The results reflect a continued upward trajectory despite challenges in the broader macroeconomic environment.

The bank's operating income surged by 33 per cent bolstered by a 17 per cent increase in net interest income and a remarkable 74 per cent rise in non-interest income.

However, operating expenses rose modestly by 5 per cent and loan impairment charges climbed by 7 per cent year-on-year.

The bank's balance sheet remains robust, with a liquidity ratio of 65 per cent far exceeding the regulatory minimum of 20 per cent and a strong total capital ratio of 21 per cent

Kariuki Ngari, Chief Executive Officer of Standard Chartered Bank Kenya, commented on the results, saying, “We have delivered a strong performance in the third quarter with profit before tax up 64 per cent driven by strong topline growth, and well managed costs.”

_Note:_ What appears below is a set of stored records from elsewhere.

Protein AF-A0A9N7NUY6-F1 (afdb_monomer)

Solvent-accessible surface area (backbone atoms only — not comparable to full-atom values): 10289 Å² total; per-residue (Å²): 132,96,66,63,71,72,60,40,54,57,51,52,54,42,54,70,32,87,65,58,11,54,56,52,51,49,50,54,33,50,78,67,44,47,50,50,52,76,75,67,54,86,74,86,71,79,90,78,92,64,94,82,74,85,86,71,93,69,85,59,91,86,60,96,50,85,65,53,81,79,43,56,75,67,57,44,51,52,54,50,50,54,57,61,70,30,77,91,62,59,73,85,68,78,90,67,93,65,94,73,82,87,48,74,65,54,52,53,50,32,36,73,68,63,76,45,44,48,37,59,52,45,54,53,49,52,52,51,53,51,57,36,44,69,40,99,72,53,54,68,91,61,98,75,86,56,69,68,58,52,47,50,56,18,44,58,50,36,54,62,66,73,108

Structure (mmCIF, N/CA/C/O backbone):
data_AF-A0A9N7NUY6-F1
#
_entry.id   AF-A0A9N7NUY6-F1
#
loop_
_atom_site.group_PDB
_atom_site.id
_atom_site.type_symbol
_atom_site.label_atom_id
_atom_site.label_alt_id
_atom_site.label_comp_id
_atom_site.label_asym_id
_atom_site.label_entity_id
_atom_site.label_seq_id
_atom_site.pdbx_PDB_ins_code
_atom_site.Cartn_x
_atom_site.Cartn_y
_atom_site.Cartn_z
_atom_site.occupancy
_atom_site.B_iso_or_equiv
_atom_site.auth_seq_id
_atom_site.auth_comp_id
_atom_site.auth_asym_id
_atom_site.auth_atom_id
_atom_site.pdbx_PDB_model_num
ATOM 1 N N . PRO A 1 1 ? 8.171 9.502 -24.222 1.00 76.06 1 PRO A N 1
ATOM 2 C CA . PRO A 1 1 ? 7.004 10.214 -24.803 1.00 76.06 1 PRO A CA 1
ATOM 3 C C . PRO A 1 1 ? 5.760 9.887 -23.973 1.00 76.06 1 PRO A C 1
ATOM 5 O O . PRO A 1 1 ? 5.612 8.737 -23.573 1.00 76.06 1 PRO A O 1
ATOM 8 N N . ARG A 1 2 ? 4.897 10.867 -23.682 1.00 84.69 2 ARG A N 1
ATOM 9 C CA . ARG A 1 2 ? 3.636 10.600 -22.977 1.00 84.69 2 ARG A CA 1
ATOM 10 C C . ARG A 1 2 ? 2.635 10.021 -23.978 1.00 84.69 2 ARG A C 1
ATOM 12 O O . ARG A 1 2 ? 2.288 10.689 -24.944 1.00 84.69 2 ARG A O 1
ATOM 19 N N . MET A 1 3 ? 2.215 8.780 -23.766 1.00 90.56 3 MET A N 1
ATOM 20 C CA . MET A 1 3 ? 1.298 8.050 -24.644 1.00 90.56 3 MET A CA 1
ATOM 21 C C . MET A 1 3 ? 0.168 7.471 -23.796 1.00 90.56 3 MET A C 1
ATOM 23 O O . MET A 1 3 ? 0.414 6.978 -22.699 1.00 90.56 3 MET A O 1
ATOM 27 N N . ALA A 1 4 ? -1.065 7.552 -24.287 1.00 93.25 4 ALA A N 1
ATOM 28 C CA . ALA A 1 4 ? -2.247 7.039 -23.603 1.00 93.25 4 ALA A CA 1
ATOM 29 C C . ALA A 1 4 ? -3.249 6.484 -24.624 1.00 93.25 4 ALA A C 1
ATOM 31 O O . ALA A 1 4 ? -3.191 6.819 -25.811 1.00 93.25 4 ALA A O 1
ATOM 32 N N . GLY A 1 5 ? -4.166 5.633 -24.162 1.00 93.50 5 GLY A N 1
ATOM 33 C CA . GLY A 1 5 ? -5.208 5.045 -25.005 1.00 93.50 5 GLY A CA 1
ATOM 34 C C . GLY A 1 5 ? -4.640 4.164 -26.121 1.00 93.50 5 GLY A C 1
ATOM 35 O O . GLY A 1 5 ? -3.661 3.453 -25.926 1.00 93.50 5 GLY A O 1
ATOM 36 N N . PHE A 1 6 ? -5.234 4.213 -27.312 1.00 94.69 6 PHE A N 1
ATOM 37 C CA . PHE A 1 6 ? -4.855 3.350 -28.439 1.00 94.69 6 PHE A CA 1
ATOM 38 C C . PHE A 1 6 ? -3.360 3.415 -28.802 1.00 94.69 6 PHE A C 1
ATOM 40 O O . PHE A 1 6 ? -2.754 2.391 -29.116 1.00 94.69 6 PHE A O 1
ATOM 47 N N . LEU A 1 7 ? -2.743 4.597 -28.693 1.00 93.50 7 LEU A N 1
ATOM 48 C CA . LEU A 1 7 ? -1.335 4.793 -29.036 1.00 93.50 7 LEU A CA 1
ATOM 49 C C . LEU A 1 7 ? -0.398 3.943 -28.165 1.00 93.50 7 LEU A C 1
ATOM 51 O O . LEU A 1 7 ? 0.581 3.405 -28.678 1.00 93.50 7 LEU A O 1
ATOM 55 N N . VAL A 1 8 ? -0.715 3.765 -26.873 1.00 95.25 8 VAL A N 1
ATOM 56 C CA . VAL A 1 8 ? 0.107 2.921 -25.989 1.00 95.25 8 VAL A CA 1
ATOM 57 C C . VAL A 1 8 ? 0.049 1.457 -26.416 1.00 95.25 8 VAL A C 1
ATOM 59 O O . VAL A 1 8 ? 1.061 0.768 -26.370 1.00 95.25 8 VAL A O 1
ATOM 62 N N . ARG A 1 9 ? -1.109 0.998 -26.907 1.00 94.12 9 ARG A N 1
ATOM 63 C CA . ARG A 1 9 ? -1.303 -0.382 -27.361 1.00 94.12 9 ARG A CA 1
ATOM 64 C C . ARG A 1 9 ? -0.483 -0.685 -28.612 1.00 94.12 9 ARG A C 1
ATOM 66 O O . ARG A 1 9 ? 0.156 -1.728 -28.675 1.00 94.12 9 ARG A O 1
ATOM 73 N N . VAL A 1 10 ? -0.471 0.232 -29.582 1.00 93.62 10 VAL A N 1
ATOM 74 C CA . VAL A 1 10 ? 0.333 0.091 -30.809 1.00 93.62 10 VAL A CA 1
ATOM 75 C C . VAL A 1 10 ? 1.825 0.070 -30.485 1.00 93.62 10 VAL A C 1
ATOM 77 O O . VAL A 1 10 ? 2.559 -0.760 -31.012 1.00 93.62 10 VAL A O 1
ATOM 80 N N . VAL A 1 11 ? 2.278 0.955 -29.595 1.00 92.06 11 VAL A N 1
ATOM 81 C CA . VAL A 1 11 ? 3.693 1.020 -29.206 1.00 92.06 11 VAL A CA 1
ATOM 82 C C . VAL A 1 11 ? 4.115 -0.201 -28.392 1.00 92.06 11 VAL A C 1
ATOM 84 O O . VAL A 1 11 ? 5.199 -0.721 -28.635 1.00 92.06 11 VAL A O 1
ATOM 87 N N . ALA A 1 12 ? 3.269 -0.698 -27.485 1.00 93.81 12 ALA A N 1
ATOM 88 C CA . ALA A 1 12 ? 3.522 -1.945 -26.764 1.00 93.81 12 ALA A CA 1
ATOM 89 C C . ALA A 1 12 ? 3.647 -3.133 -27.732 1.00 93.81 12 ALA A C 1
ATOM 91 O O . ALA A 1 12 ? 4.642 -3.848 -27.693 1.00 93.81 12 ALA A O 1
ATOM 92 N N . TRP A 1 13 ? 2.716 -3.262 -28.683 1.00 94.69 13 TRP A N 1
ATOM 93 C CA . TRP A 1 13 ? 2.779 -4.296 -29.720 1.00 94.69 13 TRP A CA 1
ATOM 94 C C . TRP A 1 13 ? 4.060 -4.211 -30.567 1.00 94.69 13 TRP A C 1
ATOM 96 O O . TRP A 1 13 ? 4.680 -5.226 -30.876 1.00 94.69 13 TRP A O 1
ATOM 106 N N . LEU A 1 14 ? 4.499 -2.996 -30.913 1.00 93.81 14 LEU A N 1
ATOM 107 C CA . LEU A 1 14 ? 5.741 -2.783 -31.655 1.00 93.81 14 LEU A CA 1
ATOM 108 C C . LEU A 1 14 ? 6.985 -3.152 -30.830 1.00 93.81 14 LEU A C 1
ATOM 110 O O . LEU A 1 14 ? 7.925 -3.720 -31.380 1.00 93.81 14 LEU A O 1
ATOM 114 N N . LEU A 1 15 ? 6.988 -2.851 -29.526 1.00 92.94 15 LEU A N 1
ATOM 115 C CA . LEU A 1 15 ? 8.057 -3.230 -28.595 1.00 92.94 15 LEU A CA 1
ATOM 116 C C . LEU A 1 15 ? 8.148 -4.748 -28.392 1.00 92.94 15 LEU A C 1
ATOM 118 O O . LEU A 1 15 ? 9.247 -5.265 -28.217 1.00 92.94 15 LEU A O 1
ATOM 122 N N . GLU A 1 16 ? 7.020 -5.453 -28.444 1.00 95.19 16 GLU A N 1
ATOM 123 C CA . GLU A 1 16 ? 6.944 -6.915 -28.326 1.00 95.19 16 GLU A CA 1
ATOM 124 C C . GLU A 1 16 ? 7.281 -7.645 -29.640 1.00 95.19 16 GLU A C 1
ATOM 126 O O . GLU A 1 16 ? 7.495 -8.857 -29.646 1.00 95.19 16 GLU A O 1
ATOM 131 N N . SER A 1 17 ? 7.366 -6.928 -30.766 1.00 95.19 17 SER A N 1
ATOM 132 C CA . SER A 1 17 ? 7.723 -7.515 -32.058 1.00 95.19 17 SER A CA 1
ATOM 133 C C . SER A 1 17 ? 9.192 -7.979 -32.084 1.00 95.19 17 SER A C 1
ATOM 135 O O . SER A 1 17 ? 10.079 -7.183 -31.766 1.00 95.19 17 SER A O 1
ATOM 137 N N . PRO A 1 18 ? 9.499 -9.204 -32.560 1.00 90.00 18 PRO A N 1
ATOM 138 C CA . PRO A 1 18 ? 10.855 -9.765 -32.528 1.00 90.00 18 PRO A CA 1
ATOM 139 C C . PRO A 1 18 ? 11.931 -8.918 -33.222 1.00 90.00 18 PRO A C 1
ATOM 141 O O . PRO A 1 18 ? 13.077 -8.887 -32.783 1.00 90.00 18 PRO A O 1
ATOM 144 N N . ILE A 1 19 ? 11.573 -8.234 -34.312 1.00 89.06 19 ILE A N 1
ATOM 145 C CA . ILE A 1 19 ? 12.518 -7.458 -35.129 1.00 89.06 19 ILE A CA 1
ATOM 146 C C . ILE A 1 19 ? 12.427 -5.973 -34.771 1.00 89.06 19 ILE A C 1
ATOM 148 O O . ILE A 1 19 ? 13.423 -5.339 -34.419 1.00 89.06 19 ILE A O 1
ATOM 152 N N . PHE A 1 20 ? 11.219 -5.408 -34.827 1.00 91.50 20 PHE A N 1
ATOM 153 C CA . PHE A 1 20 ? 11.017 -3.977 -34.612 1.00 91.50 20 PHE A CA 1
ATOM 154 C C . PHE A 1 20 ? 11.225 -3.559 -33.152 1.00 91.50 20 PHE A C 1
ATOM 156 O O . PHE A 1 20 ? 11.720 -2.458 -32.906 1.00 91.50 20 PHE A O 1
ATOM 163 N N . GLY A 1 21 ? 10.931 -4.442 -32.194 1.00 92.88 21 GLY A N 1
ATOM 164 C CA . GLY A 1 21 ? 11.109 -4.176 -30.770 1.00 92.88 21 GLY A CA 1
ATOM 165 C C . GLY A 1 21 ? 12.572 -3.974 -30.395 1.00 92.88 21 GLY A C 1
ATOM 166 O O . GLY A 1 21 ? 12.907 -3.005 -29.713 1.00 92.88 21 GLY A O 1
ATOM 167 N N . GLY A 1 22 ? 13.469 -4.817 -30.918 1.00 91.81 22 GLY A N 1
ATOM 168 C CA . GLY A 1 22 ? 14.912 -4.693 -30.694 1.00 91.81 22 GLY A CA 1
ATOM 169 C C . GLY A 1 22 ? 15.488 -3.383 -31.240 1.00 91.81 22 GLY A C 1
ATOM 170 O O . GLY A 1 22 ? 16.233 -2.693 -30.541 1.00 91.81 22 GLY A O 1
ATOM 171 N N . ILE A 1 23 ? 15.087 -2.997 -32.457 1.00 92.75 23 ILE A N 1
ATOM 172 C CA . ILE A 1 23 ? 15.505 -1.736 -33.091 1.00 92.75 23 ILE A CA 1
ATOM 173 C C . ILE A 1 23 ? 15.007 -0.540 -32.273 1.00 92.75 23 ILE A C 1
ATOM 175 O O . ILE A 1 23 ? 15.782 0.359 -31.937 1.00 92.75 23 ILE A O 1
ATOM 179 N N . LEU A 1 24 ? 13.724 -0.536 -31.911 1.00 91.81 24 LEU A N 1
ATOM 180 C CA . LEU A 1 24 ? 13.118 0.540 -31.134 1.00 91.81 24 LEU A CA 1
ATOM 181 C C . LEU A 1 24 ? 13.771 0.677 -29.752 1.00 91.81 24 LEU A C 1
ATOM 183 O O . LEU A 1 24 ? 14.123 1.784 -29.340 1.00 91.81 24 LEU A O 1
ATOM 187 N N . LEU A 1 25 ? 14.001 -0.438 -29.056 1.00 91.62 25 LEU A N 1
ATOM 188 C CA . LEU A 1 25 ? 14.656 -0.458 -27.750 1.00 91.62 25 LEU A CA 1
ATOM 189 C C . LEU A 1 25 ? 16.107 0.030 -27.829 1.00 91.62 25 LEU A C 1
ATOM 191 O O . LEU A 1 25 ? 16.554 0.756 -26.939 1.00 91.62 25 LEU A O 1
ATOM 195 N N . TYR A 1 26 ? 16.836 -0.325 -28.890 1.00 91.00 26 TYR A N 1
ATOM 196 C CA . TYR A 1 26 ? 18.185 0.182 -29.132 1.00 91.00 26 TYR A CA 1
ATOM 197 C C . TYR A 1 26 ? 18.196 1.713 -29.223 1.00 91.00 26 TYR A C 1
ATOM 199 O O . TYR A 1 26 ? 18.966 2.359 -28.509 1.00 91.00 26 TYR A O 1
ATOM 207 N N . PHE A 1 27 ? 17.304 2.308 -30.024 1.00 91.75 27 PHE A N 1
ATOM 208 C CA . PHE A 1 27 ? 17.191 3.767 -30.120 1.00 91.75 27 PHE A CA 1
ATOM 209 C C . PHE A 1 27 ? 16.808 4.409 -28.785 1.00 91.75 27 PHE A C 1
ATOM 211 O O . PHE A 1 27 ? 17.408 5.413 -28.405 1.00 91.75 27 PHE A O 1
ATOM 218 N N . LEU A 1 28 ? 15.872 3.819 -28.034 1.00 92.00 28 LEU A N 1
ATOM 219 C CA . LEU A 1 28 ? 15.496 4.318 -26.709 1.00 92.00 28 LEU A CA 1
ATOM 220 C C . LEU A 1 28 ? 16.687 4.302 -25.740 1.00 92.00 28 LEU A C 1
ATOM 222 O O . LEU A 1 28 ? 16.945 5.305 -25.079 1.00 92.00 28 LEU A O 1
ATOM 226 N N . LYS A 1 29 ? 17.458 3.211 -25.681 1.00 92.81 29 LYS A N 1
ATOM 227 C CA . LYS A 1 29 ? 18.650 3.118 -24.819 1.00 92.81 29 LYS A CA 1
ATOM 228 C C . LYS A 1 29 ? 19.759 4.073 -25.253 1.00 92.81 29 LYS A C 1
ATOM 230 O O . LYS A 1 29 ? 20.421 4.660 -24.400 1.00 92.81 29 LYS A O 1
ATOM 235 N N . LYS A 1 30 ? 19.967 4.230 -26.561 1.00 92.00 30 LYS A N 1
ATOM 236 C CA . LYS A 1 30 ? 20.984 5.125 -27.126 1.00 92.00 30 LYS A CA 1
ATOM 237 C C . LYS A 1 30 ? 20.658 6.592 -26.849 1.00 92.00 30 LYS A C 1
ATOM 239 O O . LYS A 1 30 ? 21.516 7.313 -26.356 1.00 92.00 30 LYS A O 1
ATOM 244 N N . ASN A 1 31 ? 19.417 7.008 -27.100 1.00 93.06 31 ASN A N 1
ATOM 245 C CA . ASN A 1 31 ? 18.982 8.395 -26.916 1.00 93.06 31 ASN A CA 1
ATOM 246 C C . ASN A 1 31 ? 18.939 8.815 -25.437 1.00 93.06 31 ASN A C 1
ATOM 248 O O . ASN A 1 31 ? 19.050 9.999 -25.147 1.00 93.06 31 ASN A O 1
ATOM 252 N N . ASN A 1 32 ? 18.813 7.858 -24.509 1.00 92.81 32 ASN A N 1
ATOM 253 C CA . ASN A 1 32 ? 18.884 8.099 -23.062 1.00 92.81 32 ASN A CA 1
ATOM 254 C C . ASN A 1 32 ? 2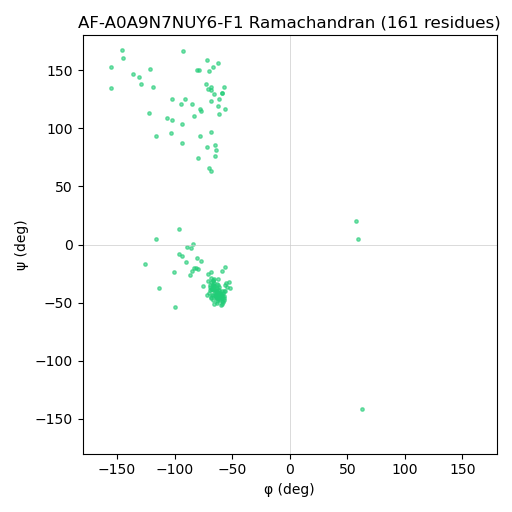0.282 7.831 -22.470 1.00 92.81 32 ASN A C 1
ATOM 256 O O . ASN A 1 32 ? 20.411 7.704 -21.257 1.00 92.81 32 ASN A O 1
ATOM 260 N N . LEU A 1 33 ? 21.323 7.686 -23.303 1.00 92.62 33 LEU A N 1
ATOM 261 C CA . LEU A 1 33 ? 22.721 7.443 -22.904 1.00 92.62 33 LEU A CA 1
ATOM 262 C C . LEU A 1 33 ? 22.974 6.160 -22.084 1.00 92.62 33 LEU A C 1
ATOM 264 O O . LEU A 1 33 ? 24.113 5.878 -21.720 1.00 92.62 33 LEU A O 1
ATOM 268 N N . ILE A 1 34 ? 21.960 5.317 -21.868 1.00 93.81 34 ILE A N 1
ATOM 269 C CA . ILE A 1 34 ? 22.080 4.035 -21.156 1.00 93.81 34 ILE A CA 1
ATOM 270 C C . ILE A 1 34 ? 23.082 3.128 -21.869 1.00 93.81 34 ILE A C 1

Despite the growth in impairment charges, the bank’s overall financial health remains strong, and it continues to position itself well for future opportunities.

Ngari expressed optimism as the bank enters the final quarter of the year, citing favourable economic indicators.

“We are optimistic as we get into the fourth quarter of an improving macro environment characterised by declining interest rates, falling inflation and stable currency," Ngari stated.

"We are well positioned to help our clients through this phase and are confident of a strong finish to the year.”

In terms of specific financial figures, Standard Chartered's interest income increased by 24 per cent to Sh29,050 million, and non-funded income grew by 74 per cent to Sh14,230 million.

However, loan impairment charges increased to Sh1,958 million from Sh1,822 million.

The bank’s profit after tax saw a 63 per cent rise to Sh15,846 million, up from Sh9,738 million in the same period last year.

On the balance sheet front, customer loans and advances saw a 7 per cent decrease, falling to Sh151,282 million, while customer deposits dropped by 17 per cent to Sh284,417 million.

The bank’s capital position remains solid, with core capital increasing by 12 per cent to Sh57,570 million, resulting in a core capital ratio of 20.94 per cent

Despite a challenging macroeconomic backdrop, Standard Chartered’s strong financial performance reflects its resilience and ability to support clients in both growth and adverse market conditions.